* [Data for analysis]
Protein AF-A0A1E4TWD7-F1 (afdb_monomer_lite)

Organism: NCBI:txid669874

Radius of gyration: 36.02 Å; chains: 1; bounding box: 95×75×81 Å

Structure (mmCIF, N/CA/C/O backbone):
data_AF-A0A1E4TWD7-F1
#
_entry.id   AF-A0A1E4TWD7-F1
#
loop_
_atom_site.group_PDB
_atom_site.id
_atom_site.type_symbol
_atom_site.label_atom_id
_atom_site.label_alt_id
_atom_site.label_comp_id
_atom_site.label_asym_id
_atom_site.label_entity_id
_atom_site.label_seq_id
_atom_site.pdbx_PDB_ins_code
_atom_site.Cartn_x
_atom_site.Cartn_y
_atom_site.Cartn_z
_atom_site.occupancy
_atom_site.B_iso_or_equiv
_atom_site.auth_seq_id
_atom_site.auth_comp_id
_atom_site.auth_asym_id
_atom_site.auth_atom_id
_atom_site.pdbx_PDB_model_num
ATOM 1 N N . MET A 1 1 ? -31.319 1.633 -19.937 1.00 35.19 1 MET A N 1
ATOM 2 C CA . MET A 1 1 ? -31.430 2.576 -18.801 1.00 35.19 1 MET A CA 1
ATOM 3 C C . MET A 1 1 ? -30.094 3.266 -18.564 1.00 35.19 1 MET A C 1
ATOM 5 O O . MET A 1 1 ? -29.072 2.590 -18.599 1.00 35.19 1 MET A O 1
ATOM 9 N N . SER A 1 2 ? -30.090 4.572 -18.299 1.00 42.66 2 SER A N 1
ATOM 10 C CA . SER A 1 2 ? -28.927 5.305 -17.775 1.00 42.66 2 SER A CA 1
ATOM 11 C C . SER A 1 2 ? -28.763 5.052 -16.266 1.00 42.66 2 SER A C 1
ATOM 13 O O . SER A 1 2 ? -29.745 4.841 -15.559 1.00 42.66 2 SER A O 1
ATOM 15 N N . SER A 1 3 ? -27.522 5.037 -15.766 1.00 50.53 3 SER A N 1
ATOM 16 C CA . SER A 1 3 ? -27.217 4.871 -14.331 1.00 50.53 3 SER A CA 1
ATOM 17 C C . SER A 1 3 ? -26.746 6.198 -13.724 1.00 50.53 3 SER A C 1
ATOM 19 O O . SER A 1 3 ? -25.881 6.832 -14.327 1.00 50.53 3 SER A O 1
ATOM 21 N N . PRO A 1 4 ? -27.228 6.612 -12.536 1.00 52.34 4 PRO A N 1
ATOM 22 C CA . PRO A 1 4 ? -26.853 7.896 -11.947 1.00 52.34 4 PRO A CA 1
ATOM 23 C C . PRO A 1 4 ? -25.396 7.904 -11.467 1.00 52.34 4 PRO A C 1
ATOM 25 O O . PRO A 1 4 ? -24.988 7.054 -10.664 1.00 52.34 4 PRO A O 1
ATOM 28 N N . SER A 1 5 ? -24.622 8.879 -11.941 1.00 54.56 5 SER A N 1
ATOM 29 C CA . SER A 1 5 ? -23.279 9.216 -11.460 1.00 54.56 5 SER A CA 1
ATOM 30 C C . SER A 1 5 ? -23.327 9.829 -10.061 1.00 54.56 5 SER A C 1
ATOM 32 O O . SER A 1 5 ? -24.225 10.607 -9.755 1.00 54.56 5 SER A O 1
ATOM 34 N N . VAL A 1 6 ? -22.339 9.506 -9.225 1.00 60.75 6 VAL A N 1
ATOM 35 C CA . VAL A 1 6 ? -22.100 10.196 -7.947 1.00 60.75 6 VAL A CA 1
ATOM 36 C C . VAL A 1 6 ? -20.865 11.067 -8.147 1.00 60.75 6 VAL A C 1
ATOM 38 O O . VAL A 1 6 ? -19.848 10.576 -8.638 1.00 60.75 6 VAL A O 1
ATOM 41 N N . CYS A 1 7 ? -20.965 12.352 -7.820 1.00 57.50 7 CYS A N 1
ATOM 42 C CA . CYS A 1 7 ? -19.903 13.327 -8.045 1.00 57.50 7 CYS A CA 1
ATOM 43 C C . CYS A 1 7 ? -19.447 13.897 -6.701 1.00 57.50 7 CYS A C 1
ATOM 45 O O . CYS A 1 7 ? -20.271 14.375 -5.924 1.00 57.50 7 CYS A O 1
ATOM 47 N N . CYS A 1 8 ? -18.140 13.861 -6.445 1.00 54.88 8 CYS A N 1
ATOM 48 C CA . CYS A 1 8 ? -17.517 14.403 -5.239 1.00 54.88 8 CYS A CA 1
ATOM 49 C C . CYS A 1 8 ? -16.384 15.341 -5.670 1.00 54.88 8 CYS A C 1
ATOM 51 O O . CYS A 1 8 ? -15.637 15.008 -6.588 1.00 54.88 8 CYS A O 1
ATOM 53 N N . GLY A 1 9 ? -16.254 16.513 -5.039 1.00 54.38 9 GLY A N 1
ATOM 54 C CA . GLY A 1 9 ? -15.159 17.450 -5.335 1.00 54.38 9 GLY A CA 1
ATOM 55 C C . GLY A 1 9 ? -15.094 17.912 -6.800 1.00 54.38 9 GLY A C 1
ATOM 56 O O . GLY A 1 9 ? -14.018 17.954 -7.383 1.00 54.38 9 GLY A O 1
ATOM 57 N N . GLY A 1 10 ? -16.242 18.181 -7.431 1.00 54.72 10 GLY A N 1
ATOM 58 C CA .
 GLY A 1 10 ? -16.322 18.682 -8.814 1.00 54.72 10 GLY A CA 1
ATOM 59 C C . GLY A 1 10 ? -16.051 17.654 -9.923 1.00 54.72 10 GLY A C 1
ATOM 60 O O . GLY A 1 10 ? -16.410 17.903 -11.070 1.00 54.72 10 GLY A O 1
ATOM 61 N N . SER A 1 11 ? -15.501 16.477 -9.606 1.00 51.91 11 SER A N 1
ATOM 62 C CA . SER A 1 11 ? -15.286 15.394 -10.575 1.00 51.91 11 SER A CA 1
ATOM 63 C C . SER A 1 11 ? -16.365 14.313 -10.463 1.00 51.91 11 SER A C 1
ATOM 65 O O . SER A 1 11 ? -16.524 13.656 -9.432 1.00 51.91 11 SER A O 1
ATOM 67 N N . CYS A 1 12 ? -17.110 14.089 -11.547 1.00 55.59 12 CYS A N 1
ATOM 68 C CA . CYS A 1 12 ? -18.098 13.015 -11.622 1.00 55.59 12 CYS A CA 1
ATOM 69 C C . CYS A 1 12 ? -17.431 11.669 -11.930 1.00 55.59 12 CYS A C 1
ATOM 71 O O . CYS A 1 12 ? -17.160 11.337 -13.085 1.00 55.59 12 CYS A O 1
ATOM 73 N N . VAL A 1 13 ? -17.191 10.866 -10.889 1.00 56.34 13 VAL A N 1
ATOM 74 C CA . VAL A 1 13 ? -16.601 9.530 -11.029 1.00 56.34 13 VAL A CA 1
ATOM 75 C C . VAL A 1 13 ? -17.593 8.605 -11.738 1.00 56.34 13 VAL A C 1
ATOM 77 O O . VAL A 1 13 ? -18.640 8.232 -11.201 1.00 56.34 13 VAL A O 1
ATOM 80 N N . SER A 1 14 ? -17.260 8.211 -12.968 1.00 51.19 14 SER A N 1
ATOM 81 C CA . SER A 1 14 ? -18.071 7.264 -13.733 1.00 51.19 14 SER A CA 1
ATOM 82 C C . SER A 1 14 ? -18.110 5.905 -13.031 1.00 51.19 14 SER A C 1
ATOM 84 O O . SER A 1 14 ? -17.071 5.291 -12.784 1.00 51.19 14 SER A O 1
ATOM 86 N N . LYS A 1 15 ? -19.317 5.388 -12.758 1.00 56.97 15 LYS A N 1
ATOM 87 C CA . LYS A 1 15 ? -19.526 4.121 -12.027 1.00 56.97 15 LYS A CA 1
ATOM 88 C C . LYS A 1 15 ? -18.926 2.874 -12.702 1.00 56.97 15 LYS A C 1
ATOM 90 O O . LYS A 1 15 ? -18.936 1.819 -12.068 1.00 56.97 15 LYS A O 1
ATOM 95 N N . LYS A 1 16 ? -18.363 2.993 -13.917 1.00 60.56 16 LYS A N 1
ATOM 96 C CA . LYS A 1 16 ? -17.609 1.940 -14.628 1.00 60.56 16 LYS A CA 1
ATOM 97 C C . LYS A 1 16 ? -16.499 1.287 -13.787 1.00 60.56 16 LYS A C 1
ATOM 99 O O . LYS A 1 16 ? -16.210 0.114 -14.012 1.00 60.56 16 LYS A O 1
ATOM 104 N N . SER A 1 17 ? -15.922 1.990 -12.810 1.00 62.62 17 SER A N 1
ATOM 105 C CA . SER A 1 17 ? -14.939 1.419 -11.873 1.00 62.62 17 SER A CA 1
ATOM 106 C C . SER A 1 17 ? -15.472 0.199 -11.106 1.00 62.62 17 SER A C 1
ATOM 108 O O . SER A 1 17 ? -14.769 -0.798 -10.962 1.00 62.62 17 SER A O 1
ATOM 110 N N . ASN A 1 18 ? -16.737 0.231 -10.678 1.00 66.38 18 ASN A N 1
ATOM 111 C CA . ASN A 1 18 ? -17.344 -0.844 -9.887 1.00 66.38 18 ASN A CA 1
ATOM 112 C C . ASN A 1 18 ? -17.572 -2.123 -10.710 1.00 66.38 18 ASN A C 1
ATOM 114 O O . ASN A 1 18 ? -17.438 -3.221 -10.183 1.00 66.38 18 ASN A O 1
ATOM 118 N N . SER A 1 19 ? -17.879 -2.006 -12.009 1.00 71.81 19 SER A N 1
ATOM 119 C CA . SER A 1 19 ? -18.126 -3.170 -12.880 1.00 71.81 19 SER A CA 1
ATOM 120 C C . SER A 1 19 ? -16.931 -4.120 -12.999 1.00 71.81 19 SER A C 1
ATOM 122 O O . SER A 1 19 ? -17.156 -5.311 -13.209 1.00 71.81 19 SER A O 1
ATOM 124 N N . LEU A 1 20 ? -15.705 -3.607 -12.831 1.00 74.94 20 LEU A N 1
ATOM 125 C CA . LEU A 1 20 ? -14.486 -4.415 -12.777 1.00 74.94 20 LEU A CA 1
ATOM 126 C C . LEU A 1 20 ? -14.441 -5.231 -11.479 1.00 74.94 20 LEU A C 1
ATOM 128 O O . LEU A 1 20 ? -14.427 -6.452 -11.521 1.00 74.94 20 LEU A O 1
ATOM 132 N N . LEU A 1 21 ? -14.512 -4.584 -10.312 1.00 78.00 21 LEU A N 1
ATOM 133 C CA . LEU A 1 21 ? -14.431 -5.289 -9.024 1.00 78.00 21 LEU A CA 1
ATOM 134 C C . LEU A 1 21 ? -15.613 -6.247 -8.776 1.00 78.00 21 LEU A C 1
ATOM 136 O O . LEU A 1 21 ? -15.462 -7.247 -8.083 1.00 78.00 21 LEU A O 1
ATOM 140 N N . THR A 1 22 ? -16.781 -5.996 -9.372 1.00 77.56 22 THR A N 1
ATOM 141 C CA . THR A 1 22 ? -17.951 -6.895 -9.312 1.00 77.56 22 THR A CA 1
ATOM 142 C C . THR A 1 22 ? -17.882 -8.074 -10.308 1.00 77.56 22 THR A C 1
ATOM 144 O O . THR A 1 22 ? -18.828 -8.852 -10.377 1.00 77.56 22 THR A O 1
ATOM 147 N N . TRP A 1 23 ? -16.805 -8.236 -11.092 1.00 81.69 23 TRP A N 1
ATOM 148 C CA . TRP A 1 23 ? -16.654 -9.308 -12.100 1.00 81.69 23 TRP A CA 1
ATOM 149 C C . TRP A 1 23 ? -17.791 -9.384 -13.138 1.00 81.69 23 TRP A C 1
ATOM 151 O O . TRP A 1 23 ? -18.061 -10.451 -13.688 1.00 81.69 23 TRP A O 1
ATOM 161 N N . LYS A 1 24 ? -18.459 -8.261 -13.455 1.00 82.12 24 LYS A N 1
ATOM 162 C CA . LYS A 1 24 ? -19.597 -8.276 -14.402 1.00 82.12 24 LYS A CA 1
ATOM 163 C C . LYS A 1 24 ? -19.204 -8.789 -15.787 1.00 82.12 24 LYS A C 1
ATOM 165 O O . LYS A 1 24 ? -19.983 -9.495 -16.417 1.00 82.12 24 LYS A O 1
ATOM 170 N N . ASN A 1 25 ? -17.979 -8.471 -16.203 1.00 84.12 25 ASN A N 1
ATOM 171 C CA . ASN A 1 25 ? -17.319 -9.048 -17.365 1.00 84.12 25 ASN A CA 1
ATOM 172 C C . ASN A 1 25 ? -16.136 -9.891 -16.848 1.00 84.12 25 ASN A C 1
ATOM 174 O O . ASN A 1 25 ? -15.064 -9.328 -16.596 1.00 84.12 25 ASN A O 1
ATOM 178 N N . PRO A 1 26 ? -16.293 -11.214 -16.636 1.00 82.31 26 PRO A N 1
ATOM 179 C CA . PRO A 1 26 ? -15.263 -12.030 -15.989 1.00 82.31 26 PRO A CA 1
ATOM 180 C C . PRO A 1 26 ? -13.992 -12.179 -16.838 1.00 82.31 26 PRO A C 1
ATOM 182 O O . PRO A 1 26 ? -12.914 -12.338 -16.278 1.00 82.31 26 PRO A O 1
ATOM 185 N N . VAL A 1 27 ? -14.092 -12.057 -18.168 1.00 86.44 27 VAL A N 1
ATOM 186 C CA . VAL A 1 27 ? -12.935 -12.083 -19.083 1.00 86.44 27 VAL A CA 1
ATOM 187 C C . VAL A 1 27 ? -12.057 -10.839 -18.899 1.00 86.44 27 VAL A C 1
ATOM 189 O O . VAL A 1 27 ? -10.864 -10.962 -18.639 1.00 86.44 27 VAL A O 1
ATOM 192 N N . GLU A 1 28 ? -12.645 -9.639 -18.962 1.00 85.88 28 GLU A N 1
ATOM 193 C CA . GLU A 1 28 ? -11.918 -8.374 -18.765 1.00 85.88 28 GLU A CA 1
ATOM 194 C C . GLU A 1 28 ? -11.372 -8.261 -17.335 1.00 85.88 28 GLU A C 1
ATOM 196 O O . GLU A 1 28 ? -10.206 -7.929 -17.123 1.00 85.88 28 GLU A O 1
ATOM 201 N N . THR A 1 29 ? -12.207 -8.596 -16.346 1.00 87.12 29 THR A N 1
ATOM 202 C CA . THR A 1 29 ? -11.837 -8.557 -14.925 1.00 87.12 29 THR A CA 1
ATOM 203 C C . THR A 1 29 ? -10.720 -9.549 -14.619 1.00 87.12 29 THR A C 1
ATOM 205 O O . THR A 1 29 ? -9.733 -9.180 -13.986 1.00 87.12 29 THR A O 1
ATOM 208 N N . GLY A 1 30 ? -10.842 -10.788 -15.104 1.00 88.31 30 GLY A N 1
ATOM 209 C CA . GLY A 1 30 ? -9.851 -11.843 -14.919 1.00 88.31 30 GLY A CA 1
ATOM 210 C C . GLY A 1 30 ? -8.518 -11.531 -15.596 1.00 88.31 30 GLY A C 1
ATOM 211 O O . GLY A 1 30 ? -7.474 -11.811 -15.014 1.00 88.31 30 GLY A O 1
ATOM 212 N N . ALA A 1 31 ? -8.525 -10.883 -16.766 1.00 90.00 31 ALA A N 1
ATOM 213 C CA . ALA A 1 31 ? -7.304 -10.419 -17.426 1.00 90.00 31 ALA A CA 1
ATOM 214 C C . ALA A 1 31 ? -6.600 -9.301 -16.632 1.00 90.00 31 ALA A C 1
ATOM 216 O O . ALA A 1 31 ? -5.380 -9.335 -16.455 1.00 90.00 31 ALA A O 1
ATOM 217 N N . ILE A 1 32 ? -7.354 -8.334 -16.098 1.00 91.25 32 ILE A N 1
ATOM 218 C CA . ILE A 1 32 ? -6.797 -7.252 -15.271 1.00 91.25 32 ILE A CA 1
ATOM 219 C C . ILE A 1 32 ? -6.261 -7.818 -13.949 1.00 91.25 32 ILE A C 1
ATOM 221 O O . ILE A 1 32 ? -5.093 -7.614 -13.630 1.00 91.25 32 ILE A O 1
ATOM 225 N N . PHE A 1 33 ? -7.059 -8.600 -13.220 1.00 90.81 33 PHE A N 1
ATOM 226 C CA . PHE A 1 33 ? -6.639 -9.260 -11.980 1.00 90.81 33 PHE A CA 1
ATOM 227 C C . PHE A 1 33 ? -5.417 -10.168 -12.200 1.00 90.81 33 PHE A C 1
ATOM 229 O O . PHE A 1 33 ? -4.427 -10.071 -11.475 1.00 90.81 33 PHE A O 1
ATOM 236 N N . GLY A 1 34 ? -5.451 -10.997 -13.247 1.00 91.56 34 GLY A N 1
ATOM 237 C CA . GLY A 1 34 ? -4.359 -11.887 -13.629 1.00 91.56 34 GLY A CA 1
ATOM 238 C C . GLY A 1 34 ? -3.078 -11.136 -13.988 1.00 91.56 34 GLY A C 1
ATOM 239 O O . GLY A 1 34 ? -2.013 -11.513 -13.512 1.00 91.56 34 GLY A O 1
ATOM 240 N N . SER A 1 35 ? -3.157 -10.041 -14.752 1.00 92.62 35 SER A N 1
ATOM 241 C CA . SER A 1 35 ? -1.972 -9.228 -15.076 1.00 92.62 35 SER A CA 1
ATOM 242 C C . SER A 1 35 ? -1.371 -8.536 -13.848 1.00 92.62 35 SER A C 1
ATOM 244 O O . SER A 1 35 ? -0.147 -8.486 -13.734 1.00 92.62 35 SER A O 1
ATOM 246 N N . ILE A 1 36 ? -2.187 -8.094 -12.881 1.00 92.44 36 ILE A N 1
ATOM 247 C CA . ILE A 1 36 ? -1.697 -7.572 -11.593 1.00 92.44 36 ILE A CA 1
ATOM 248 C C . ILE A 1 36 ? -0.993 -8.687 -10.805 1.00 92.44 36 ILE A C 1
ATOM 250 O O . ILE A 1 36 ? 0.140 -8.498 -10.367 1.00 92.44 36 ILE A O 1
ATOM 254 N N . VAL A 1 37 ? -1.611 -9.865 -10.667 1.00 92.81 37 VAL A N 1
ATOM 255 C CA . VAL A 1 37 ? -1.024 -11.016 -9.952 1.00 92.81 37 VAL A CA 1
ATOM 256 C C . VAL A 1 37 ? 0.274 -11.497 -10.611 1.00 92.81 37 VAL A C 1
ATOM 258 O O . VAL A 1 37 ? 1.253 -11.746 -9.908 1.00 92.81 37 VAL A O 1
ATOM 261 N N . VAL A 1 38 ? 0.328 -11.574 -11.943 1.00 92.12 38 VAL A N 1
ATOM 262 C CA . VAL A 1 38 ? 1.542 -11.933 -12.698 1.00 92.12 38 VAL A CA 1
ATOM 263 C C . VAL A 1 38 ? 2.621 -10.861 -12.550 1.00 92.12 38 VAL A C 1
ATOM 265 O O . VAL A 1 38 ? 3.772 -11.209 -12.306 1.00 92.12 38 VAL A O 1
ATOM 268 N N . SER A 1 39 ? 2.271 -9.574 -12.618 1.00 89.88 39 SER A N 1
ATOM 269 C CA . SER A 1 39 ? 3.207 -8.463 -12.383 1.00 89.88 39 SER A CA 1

* [Description of the task] From the entries above, restate word for word the lines from the line containing "ATOM 38 O O" to the line containing "ATOM 49 C C", both ends included, and nothing more.

* [Your solution]
ATOM 38 O O . VAL A 1 6 ? -19.848 10.576 -8.638 1.00 60.75 6 VAL A O 1
ATOM 41 N N . CYS A 1 7 ? -20.965 12.352 -7.820 1.00 57.50 7 CYS A N 1
ATOM 42 C CA . CYS A 1 7 ? -19.903 13.327 -8.045 1.00 57.50 7 CYS A CA 1
ATOM 43 C C . CYS A 1 7 ? -19.447 13.897 -6.701 1.00 57.50 7 CYS A C 1
ATOM 45 O O . CYS A 1 7 ? -20.271 14.375 -5.924 1.00 57.50 7 CYS A O 1
ATOM 47 N N . CYS A 1 8 ? -18.140 13.861 -6.445 1.00 54.88 8 CYS A N 1
ATOM 48 C CA . CYS A 1 8 ? -17.517 14.403 -5.239 1.00 54.88 8 CYS A CA 1
ATOM 49 C C . CYS A 1 8 ? -16.384 15.341 -5.670 1.00 54.88 8 CYS A C 1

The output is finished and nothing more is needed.